10.3.3.5 ACR AKS Integration
A focused guide to ACR AKS Integration, connecting core concepts with practical Docker and container operations.
ACR AKS integration allows an Azure Kubernetes Service cluster to pull images directly from an Azure Container Registry instance using the cluster's own managed identity, configured through a single explicit attachment step that handles the underlying role assignment automatically.
Attaching a Registry to an AKS Cluster
A single command grants an AKS cluster's identity pull access to a specific ACR instance.
az aks update -n myAKSCluster -g myResourceGroup --attach-acr myacrregistry
This command handles creating the appropriate role assignment behind the scenes, after which the cluster can pull from this registry without any further manual configuration.

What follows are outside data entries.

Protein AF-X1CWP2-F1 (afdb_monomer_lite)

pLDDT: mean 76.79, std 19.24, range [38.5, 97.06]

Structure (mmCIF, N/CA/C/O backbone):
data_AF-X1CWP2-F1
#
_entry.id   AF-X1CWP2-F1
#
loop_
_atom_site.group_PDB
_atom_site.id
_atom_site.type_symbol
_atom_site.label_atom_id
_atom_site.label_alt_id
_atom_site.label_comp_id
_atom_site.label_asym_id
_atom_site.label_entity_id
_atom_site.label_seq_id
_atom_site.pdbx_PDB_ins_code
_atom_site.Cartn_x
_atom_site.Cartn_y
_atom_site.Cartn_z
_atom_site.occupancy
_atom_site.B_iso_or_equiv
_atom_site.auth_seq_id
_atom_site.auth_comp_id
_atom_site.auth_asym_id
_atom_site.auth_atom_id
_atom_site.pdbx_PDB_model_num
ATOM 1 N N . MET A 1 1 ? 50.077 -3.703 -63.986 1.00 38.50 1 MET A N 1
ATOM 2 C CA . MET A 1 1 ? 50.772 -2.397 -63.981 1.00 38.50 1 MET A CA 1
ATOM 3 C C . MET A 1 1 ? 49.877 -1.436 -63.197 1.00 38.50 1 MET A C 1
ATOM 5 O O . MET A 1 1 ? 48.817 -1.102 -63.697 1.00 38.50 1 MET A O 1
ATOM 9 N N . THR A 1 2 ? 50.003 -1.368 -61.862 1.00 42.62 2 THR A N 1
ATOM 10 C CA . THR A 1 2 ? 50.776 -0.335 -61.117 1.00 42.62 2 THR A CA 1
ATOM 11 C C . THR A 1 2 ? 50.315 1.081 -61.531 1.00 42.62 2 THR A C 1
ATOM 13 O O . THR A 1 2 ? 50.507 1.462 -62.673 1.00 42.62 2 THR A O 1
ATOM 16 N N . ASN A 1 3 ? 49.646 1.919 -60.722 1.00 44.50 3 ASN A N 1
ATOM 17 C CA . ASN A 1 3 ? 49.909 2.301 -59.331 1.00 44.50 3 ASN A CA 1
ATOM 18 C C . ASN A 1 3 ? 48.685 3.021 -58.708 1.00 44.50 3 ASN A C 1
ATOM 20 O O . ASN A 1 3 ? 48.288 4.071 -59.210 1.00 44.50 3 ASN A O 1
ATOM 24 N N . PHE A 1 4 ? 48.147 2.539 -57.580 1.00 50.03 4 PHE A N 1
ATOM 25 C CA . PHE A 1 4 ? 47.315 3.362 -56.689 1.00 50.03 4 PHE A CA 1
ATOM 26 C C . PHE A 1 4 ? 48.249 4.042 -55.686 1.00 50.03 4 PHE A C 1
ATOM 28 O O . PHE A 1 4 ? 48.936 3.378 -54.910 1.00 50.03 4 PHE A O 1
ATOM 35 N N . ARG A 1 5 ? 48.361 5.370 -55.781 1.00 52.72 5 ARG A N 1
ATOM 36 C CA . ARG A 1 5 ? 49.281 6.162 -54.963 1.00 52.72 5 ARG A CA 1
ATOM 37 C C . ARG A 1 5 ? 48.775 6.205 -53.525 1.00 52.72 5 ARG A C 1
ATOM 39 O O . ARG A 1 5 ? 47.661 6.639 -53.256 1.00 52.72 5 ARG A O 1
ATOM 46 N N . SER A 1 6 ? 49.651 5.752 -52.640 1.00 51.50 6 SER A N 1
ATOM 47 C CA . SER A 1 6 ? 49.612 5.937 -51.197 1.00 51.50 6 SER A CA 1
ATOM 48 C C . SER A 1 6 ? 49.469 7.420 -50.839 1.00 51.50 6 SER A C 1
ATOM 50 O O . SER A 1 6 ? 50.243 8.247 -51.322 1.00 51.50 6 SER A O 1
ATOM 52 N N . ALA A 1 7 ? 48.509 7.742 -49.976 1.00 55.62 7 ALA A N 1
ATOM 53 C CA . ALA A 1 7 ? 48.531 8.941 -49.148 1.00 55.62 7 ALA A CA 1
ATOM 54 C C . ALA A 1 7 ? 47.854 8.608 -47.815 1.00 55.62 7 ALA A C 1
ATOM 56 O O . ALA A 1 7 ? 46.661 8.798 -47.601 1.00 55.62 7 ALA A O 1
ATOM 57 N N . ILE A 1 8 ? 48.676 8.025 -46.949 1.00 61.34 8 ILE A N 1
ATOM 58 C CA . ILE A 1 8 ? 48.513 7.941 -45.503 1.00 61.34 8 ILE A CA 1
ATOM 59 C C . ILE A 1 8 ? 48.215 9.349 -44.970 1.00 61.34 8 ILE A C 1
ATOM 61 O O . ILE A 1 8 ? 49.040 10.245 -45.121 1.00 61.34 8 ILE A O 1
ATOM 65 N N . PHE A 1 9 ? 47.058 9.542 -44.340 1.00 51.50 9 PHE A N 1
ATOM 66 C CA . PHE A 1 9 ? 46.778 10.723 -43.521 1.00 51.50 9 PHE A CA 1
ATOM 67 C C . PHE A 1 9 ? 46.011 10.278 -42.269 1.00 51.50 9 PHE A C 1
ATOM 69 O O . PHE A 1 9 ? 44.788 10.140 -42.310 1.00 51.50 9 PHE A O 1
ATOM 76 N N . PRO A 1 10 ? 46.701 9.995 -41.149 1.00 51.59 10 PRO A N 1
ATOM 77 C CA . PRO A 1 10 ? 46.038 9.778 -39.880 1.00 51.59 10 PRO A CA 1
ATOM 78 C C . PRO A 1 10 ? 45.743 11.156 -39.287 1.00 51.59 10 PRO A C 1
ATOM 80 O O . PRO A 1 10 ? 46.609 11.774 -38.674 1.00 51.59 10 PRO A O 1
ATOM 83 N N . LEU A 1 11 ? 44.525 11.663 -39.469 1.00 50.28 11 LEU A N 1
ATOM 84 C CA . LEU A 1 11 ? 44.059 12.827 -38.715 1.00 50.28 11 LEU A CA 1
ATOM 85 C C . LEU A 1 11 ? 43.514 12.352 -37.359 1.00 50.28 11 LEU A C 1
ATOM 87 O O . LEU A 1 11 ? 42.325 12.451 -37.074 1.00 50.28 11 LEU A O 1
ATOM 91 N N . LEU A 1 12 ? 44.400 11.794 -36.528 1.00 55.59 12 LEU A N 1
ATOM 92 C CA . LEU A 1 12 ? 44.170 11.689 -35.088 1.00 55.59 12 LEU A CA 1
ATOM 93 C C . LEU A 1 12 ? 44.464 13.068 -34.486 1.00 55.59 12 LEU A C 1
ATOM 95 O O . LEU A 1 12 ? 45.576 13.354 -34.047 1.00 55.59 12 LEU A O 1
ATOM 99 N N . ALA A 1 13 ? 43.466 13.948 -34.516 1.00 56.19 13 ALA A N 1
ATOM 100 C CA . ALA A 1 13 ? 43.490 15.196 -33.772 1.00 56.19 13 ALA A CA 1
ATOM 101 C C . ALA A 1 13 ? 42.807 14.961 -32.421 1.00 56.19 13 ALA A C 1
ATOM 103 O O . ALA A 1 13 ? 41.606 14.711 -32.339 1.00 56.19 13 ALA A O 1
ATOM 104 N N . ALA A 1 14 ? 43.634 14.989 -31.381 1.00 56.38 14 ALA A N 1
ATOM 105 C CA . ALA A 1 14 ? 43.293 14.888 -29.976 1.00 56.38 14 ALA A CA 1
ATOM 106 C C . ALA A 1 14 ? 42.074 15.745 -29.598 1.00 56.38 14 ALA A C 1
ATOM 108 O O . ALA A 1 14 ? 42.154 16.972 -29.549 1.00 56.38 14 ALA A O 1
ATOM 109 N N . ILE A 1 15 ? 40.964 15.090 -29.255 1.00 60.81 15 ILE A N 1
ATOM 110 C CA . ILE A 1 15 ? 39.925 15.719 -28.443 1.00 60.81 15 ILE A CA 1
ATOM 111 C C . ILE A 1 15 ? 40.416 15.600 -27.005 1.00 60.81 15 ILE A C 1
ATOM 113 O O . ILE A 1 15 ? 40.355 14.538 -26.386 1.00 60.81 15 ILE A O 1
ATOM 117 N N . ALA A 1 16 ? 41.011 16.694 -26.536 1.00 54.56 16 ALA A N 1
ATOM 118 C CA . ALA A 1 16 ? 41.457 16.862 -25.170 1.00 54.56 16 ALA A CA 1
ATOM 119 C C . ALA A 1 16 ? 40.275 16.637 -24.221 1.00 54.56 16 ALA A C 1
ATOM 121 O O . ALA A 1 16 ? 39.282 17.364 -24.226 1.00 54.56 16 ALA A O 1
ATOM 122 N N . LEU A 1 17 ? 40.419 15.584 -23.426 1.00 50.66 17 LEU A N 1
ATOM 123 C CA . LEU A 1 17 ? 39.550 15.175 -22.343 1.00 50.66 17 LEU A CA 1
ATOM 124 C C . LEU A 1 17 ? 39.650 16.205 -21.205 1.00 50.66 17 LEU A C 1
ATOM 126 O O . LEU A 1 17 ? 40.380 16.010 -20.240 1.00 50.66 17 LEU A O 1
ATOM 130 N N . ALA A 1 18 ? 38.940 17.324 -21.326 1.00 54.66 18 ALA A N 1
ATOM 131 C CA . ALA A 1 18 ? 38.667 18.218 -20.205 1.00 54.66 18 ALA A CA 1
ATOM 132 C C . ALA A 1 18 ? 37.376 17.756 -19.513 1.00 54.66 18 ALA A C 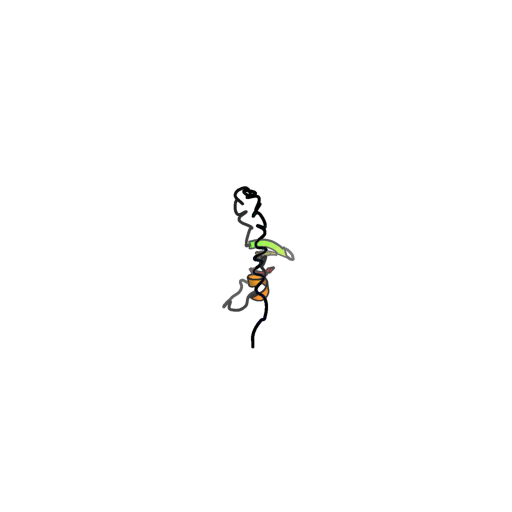1
ATOM 134 O O . ALA A 1 18 ? 36.345 18.423 -19.563 1.00 54.66 18 ALA A O 1
ATOM 135 N N . CYS A 1 19 ? 37.420 16.573 -18.896 1.00 51.12 19 CYS A N 1
ATOM 136 C CA . CYS A 1 19 ? 36.417 16.191 -17.912 1.00 51.12 19 CYS A CA 1
ATOM 137 C C . CYS A 1 19 ? 36.753 16.943 -16.627 1.00 51.12 19 CYS A C 1
ATOM 139 O O . CYS A 1 19 ? 37.647 16.569 -15.877 1.00 51.12 19 CYS A O 1
ATOM 141 N N . THR A 1 20 ? 36.056 18.055 -16.429 1.00 50.31 20 THR A N 1
ATO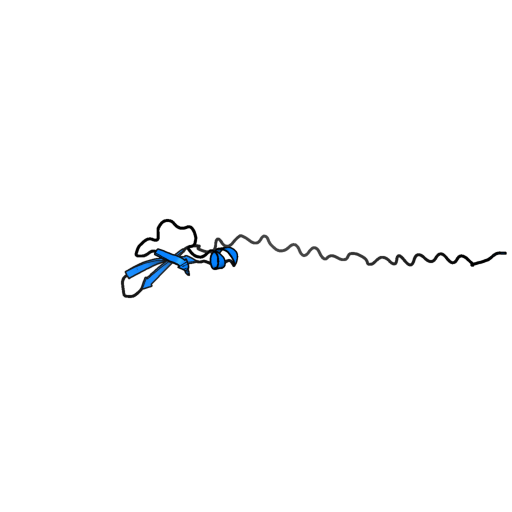M 142 C CA . THR A 1 20 ? 35.986 18.771 -15.163 1.00 50.31 20 THR A CA 1
ATOM 143 C C . THR A 1 20 ? 35.507 17.802 -14.089 1.00 50.31 20 THR A C 1
ATOM 145 O O . THR A 1 20 ? 34.323 17.460 -14.036 1.00 50.31 20 THR A O 1
ATOM 148 N N . GLU A 1 21 ? 36.425 17.341 -13.251 1.00 56.50 21 GLU A N 1
ATOM 149 C CA . GLU A 1 21 ? 36.116 16.594 -12.039 1.00 56.50 21 GLU A CA 1
ATOM 150 C C . GLU A 1 21 ? 35.529 17.589 -11.030 1.00 56.50 21 GLU A C 1
ATOM 152 O O . GLU A 1 21 ? 36.208 18.169 -10.188 1.00 56.50 21 GLU A O 1
ATOM 157 N N . SER A 1 22 ? 34.244 17.898 -11.214 1.00 52.72 22 SER A N 1
ATOM 158 C CA . SER A 1 22 ? 33.447 18.603 -10.223 1.00 52.72 22 SER A CA 1
ATOM 159 C C . SER A 1 22 ? 33.137 17.589 -9.131 1.00 52.72 22 SER A C 1
ATOM 161 O O . SER A 1 22 ? 32.185 16.812 -9.226 1.00 52.72 22 SER A O 1
ATOM 163 N N . GLU A 1 23 ? 34.020 17.554 -8.137 1.00 59.94 23 GLU A N 1
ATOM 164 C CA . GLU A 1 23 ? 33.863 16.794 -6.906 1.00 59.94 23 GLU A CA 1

Referencing the Registry From a Pod Specification
Once attached, a pod can reference an image from this registry directly, with authentication handled transparently.
spec:
containers:
- name: api
image: myacrregistry.azurecr.io/myapp:2.3.0
No Kubernetes image pull secret is needed for this to work, since the underlying AKS node identity already has the necessary registry permissions.
Why This Avoids Manually Managing Kubernetes Pull Secrets
Without this integration, pulling from a private ACR instance within Kubernetes would otherwise require creating and referencing a Kubernetes secret containing registry credentials, an additional operational step this attachment removes entirely.
kubectl create secret docker-registry acr-secret --docker-server=... --docker-username=... --docker-password=...
This kind of manually managed secret becomes unnecessary once the cluster is properly attached to the registry.
Verifying the Attachment Took Effect
Confirming the underlying role assignment was actually created validates that this integration is correctly configured.
az role assignment list --scope <registry-resource-id>
Why ACR AKS Integration Matters
This straightforward attachment process significantly simplifies running AKS workloads that depend on images stored in ACR, removing what would otherwise be a recurring need to manage Kubernetes-specific registry credentials separately.